= INSTRUCTIONS FOR THE TASK =
Beginning at the first line of the data, print each line exactly, stopping after the line that contains "OM 1 N N . MET".

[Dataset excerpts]
Content starts
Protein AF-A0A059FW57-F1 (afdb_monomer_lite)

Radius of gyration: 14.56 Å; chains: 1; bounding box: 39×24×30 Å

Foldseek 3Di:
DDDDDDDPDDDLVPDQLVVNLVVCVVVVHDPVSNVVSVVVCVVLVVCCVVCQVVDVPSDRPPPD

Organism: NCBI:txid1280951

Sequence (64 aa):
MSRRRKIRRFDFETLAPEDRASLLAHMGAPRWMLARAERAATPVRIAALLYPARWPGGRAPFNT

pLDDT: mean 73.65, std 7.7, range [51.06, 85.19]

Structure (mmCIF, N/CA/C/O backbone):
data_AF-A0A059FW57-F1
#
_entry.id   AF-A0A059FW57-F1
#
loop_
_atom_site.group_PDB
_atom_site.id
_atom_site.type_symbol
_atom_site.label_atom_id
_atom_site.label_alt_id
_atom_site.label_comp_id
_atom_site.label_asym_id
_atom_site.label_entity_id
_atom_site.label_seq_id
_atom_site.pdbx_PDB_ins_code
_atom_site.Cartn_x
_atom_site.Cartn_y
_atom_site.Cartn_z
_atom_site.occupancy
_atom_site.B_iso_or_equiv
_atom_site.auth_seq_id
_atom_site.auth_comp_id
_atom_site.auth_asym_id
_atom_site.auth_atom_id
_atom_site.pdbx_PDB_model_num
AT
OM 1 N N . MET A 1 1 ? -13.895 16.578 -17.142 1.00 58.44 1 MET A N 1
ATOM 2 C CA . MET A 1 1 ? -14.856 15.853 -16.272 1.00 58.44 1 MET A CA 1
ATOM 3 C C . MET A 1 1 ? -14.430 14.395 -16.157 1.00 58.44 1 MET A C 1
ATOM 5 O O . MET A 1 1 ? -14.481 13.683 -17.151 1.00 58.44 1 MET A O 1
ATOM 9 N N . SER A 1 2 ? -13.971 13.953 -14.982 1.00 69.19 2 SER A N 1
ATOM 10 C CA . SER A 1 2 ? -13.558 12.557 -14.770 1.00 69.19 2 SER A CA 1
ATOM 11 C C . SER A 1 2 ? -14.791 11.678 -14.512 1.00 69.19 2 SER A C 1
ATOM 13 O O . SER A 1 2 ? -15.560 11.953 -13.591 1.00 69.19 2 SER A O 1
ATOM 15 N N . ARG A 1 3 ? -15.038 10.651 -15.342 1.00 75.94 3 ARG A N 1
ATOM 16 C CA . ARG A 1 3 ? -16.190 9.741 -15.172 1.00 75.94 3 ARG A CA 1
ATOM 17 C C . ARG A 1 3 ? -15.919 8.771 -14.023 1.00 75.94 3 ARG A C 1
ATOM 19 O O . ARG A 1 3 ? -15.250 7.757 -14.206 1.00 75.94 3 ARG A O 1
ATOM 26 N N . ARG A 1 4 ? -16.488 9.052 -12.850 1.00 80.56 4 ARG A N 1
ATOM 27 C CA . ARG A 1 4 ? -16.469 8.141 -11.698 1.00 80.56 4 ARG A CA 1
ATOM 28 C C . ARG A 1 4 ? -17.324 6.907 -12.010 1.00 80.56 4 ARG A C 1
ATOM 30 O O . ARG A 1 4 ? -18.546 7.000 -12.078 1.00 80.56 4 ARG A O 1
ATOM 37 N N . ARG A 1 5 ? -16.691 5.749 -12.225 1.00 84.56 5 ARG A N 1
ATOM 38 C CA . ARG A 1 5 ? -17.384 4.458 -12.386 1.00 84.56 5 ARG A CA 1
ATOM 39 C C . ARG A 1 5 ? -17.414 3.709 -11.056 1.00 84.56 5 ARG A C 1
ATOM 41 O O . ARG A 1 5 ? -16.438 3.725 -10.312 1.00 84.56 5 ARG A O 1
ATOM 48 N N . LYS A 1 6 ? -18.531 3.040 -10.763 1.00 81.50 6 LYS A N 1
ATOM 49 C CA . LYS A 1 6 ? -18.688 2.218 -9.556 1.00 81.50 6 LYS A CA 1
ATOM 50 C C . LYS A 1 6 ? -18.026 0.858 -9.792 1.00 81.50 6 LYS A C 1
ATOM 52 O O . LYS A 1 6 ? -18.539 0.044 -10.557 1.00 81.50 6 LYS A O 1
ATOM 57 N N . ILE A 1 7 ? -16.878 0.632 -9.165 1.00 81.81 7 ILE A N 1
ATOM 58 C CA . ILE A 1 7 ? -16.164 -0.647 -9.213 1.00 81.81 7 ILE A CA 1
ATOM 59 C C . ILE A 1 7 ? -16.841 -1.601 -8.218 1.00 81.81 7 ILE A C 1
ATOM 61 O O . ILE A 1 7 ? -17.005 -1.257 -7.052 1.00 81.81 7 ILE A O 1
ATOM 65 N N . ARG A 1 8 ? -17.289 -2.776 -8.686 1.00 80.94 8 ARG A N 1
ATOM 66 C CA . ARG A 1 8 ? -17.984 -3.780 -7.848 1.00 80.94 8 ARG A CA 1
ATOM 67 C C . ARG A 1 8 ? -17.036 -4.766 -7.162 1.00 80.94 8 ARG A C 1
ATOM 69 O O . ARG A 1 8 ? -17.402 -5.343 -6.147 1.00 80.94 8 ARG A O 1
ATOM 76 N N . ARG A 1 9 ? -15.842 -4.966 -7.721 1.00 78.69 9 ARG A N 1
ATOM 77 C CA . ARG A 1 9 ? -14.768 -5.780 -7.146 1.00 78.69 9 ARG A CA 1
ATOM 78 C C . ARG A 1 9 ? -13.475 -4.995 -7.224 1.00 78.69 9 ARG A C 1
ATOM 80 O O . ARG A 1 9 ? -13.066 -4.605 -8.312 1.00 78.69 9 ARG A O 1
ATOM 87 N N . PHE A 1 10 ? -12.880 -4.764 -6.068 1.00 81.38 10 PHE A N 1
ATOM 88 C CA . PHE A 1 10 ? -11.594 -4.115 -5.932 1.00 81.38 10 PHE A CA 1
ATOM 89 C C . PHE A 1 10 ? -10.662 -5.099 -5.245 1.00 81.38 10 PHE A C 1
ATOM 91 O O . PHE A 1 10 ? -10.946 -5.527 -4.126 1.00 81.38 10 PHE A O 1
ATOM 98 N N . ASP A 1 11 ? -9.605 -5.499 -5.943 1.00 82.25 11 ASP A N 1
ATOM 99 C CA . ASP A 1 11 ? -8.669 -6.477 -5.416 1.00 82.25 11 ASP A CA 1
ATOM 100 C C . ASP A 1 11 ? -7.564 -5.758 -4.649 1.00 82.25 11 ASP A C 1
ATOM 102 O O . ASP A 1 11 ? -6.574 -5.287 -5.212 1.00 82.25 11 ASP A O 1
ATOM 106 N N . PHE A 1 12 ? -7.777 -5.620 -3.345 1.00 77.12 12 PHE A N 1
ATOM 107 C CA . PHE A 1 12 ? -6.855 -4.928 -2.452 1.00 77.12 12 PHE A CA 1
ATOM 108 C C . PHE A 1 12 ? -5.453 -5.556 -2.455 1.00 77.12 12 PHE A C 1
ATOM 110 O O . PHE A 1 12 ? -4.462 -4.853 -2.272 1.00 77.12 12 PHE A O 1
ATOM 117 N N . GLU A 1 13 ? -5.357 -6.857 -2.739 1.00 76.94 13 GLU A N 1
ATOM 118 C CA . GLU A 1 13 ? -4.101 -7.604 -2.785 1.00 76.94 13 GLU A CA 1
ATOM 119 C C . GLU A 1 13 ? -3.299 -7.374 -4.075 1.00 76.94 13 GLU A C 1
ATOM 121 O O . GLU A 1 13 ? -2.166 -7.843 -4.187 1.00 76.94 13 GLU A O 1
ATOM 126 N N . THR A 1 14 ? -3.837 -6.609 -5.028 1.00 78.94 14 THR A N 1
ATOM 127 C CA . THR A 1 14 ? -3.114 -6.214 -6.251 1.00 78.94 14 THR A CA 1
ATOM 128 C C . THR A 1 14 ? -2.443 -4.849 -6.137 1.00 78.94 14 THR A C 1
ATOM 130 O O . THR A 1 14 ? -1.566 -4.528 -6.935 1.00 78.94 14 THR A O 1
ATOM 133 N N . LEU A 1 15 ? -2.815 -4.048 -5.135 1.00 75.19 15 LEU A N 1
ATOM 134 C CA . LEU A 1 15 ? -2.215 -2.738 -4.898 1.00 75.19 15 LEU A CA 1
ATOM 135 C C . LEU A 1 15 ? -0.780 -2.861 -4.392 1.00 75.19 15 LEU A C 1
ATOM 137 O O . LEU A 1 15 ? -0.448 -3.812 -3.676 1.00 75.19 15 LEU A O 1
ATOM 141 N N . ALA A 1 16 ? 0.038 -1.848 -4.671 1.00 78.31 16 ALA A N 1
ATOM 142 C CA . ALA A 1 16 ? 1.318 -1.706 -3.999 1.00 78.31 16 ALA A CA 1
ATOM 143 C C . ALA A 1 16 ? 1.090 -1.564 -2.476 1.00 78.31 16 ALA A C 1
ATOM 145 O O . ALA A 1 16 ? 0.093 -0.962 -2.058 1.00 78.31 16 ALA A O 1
Content ends
= RESPONSE =
Protein AF-A0A059FW57-F1 (afdb_monomer_lite)

Radius of gyration: 14.56 Å; chains: 1; bounding box: 39×24×30 Å

Foldseek 3Di:
DDDDDDDPDDDLVPDQLVVNLVVCVVVVHDPVSNVVSVVVCVVLVVCCVVCQVVDVPSDRPPPD

Organism: NCBI:txid1280951

Sequence (64 aa):
MSRRRKIRRFDFETLAPEDRASLLAHMGAPRWMLARAERAATPVRIAALLYPARWPGGRAPFNT

pLDDT: mean 73.65, std 7.7, range [51.06, 85.19]

Structure (mmCIF, N/CA/C/O backbone):
data_AF-A0A059FW57-F1
#
_entry.id   AF-A0A059FW57-F1
#
loop_
_atom_site.group_PDB
_atom_site.id
_atom_site.type_symbol
_atom_site.label_atom_id
_atom_site.label_alt_id
_atom_site.label_comp_id
_atom_site.label_asym_id
_atom_site.label_entity_id
_atom_site.label_seq_id
_atom_site.pdbx_PDB_ins_code
_atom_site.Cartn_x
_atom_site.Cartn_y
_atom_site.Cartn_z
_atom_site.occupancy
_atom_site.B_iso_or_equiv
_atom_site.auth_seq_id
_atom_site.auth_comp_id
_atom_site.auth_asym_id
_atom_site.auth_atom_id
_atom_site.pdbx_PDB_model_num
AT
OM 1 N N . MET A 1 1 ? -13.895 16.578 -17.142 1.00 58.44 1 MET A N 1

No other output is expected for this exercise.